The position and number of the poles also served to quickly communicate where the owner of the house was. If all three poles are placed in parallel, then the owner of the house was far from home. If the poles are hanging from one pillar diagonally, then the owner is at home. If two poles are parallel and one hanging, then the owner is away and will be back soon.

=== History ===
The Jeju myth Munjeon bon-puri offers a legendary explanation for the origin of the gates.

They were widespread in Jeju until beginning around the 1970s, when efforts were made to rapidly urbanize and modernize the island. Houses were rebuilt to be more modern, as well as to accommodate the entry and exit of cars. Jeju people have also moved into apartment communities that do not have them.

The gates are still used today, primarily in rural areas. Some houses still have the pillars, although they no longer actively use the poles. Efforts have been made to revive the system. At least one house has been attested to having multiple gates, one modern and one jeongnang, with the latter installed after the former.

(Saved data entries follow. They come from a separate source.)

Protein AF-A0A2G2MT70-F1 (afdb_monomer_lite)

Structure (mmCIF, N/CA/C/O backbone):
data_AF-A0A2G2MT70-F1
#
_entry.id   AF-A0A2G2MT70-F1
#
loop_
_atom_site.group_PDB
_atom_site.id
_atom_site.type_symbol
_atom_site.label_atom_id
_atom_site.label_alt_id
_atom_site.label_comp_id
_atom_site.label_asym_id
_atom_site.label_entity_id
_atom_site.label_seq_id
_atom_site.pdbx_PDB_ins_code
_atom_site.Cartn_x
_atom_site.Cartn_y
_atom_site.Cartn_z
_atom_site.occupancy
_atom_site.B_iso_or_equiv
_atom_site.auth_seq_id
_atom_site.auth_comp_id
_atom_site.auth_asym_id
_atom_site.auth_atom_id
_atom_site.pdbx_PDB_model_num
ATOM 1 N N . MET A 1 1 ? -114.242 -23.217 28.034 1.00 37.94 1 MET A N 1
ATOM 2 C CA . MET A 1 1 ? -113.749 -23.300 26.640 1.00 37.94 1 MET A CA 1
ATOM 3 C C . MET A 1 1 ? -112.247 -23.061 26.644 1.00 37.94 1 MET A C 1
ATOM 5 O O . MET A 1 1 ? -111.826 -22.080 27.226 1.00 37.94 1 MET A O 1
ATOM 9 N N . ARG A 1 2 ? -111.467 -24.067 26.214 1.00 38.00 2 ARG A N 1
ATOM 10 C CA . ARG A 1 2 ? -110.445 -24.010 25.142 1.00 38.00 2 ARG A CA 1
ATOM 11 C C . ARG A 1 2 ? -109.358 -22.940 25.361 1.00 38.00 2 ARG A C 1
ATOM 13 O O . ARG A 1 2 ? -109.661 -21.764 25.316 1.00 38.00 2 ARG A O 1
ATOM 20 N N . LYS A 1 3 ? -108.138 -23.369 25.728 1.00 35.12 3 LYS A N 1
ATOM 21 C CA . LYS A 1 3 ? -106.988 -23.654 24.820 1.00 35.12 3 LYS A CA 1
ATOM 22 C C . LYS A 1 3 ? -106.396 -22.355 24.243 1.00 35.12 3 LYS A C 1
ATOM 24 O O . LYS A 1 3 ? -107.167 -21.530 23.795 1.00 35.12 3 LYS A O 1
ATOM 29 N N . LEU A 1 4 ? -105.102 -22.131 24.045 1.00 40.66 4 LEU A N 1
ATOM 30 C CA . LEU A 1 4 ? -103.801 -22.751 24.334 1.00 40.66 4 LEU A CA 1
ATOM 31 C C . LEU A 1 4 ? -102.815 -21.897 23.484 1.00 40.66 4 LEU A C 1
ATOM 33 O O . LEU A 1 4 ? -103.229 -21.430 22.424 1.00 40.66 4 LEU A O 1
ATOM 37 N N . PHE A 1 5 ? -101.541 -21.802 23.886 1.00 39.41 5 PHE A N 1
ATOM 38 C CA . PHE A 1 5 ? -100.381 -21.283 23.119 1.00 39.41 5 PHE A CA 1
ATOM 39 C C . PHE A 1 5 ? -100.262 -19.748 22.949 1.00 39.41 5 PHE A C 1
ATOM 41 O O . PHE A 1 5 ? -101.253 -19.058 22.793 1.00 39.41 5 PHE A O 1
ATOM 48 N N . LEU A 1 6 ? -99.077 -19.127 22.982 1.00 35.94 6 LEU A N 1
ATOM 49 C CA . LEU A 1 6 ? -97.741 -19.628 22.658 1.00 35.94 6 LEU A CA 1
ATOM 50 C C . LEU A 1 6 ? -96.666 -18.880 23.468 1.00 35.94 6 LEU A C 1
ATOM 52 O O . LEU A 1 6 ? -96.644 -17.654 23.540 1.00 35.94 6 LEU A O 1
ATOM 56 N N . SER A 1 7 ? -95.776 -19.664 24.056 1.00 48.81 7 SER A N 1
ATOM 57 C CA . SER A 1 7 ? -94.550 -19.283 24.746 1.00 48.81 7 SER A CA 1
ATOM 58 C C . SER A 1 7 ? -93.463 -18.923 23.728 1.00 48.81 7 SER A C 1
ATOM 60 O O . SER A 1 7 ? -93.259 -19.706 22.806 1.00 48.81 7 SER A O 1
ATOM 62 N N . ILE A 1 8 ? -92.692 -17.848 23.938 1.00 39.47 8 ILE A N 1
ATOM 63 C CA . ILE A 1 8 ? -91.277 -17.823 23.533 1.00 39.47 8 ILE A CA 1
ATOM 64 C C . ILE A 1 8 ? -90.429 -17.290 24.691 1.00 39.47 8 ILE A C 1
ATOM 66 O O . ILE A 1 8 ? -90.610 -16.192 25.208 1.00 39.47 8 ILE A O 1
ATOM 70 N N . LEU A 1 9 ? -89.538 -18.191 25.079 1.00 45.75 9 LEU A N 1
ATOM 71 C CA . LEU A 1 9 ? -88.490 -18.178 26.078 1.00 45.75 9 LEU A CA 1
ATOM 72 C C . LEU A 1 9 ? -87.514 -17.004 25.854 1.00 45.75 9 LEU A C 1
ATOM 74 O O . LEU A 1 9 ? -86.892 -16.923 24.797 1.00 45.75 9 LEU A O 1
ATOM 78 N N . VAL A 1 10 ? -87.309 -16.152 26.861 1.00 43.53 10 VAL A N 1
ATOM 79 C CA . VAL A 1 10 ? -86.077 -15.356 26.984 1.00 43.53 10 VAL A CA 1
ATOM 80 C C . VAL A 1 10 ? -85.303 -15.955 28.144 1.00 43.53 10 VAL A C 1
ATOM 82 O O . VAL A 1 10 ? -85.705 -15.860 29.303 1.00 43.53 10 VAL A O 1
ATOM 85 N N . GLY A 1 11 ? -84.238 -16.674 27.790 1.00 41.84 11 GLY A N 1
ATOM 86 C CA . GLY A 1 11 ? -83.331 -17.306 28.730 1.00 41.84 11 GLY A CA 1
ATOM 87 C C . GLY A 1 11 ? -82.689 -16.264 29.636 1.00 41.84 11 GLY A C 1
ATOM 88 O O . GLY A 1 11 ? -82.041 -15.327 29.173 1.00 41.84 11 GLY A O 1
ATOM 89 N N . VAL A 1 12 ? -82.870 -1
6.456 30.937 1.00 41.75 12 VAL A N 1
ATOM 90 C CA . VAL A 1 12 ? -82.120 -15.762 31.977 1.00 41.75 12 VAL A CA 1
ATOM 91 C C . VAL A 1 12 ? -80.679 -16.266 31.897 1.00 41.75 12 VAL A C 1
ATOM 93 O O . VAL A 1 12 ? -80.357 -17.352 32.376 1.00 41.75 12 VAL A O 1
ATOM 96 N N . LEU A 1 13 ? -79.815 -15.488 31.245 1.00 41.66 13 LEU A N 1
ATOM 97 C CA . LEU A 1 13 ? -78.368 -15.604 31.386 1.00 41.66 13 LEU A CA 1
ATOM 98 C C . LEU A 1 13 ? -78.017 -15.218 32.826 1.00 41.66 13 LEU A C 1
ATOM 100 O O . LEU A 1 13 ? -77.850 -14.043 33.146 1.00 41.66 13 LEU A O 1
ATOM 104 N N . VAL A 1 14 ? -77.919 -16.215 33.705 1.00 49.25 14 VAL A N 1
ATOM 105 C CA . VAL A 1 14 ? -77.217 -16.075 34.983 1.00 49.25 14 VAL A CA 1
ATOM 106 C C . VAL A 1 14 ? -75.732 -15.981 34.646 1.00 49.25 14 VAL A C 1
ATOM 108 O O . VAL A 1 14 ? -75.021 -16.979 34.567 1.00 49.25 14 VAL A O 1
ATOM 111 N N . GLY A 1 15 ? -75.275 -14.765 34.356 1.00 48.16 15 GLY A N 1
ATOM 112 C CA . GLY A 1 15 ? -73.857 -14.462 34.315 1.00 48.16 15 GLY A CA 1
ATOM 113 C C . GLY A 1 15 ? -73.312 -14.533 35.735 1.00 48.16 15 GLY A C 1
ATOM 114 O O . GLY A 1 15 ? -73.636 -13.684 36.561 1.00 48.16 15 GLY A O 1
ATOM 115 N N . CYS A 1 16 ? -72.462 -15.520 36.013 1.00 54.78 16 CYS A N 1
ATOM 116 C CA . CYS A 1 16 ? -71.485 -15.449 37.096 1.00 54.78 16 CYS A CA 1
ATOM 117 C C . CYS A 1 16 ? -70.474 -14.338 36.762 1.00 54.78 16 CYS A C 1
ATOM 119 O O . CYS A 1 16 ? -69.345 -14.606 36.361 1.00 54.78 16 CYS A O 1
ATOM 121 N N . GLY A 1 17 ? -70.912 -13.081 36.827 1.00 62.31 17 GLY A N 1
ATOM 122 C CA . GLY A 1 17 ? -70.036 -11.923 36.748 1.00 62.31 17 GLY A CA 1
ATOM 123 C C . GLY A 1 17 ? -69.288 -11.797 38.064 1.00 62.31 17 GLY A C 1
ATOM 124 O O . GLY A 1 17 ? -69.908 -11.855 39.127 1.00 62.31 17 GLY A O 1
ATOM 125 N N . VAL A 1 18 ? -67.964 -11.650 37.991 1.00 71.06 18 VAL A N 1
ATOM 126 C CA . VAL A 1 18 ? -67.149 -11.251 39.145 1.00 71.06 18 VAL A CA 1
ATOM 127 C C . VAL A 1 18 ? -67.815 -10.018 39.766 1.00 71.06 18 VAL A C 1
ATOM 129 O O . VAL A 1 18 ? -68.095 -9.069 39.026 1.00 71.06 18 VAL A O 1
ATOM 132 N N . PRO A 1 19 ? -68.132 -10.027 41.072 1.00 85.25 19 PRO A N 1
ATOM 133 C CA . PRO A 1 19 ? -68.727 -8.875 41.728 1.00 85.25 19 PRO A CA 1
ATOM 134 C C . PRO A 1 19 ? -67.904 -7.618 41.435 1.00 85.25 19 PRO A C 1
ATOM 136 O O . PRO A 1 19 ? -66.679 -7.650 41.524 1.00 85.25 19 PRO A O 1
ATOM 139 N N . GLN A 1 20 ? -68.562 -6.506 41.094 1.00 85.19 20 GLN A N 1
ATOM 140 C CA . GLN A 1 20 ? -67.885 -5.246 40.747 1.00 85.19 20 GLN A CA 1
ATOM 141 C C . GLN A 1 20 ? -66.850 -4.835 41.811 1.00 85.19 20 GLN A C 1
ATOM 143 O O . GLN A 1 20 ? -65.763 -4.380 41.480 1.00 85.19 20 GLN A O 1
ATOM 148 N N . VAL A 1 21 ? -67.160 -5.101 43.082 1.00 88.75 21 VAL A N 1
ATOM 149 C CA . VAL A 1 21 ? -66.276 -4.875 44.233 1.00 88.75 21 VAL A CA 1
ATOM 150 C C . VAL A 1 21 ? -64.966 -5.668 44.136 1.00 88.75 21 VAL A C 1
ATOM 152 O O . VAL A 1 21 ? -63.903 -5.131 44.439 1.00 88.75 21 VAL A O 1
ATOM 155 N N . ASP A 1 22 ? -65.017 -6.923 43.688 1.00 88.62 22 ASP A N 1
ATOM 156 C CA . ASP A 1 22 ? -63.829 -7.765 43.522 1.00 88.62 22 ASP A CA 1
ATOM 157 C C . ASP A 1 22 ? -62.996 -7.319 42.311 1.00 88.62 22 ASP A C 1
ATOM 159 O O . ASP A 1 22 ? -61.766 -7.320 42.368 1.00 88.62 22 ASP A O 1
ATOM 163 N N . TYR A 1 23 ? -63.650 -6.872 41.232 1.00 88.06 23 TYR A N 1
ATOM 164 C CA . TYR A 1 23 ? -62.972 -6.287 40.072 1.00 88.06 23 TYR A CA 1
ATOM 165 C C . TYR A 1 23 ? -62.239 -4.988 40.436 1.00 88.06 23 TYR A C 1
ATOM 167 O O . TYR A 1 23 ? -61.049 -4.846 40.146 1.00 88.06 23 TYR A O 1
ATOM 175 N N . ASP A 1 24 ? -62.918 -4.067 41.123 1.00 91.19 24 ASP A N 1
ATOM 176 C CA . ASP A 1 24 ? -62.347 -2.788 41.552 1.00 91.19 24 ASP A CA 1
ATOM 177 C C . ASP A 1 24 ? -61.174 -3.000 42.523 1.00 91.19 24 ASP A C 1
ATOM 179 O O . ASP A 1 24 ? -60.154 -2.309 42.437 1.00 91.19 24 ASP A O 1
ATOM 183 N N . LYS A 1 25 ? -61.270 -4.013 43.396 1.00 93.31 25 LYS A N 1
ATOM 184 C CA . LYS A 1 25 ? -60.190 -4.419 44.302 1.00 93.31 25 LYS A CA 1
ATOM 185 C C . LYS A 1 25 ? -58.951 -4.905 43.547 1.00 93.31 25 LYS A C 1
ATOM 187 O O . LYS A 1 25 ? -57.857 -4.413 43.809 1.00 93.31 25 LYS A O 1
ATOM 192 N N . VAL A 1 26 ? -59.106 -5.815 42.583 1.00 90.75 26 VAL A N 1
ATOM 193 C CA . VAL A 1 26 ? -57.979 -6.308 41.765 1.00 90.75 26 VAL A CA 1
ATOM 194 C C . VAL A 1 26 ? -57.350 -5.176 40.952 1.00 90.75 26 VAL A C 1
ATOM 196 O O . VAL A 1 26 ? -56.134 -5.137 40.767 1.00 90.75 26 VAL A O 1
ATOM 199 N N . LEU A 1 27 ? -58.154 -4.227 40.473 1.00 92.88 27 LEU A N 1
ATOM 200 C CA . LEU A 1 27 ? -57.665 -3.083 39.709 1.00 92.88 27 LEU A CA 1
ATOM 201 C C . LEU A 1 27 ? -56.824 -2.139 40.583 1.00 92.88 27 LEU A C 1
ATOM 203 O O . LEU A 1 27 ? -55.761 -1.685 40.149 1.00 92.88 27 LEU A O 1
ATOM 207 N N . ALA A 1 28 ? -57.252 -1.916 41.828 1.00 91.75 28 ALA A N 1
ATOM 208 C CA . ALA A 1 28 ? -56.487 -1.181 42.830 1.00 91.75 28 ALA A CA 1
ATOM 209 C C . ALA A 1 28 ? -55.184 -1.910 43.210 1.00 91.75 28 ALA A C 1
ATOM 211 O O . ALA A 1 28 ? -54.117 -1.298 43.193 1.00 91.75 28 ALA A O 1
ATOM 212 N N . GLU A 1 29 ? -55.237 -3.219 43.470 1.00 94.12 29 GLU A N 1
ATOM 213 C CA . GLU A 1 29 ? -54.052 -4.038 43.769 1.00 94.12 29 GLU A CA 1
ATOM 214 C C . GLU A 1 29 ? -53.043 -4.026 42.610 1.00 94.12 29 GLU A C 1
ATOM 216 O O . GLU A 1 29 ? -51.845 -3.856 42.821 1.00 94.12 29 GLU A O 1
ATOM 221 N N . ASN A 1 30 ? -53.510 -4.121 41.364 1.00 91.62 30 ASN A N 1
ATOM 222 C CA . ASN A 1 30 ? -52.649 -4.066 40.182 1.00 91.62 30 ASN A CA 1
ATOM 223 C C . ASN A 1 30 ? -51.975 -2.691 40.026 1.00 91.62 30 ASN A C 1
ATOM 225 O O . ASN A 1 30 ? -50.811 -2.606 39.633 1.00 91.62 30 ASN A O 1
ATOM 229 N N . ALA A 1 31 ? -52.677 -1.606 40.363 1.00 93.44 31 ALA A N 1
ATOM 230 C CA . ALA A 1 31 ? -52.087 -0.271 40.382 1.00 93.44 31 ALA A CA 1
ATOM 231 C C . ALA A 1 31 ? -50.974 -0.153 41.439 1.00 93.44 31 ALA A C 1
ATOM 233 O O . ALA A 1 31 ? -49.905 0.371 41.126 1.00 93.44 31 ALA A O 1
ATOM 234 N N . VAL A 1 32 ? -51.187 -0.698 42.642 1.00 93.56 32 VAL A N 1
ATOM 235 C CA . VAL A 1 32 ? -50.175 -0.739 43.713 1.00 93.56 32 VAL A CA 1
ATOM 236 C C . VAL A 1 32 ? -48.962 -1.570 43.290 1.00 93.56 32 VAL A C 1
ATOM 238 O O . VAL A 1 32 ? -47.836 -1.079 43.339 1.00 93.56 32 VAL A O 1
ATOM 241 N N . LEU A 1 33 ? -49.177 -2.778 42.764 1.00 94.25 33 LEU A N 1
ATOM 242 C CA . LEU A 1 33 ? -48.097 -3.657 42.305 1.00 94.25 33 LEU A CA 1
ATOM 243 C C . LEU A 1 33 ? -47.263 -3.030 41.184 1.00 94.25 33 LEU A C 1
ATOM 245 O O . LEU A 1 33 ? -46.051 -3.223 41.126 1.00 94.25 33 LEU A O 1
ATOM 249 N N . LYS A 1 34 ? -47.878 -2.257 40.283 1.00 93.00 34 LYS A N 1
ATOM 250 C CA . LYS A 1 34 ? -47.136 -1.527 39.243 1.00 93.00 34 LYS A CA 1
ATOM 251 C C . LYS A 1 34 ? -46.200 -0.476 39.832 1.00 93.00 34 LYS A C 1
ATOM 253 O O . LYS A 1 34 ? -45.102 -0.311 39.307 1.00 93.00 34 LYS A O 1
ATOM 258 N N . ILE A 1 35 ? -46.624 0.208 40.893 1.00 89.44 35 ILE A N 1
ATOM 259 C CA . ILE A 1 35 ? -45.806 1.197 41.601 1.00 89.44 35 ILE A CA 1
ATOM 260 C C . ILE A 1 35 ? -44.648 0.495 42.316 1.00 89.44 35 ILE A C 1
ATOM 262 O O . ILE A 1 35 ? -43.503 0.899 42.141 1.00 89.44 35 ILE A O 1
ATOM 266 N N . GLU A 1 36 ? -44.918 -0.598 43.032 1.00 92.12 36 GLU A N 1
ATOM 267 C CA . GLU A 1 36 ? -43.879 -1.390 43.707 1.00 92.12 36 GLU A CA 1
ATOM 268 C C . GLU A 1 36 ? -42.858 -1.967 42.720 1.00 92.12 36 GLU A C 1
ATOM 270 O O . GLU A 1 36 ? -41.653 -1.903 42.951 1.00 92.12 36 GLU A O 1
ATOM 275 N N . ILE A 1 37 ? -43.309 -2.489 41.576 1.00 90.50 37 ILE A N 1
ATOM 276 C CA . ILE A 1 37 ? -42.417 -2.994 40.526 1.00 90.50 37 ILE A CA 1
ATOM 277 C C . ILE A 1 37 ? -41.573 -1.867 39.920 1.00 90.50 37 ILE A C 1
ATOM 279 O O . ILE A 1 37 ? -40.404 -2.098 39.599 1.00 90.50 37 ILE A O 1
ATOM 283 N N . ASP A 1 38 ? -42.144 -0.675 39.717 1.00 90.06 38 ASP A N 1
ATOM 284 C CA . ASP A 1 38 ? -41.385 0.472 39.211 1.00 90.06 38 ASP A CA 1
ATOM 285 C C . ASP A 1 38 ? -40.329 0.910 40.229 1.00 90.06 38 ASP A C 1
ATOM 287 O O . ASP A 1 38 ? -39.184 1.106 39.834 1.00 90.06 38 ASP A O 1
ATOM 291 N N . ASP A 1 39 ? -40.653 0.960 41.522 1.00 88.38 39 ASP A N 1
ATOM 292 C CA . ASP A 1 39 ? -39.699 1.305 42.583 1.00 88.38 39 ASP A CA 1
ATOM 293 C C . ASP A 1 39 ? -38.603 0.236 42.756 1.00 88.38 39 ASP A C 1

The gates are also in use in tourist sites, including in Seongeup Folk Village.

== Interpretations ==
The system has since been interpreted as symbolic of the honesty and neighborly values of Jeju. If the poles signaled that a person was far away, neighbors would know to look after their animals and homes. Openly displaying that a house is empty and unguarded potentially invites thieves, but strong community values override this concern.

Similar looking gates have been attested to in other regions in Asia, including in Nepal and in Indonesia, although authors of one 2022 South Korean paper were not aware if they had the communicative function of Jeju's.

The presence and absence of poles being used to communicate information has been likened to binary numbers in computing.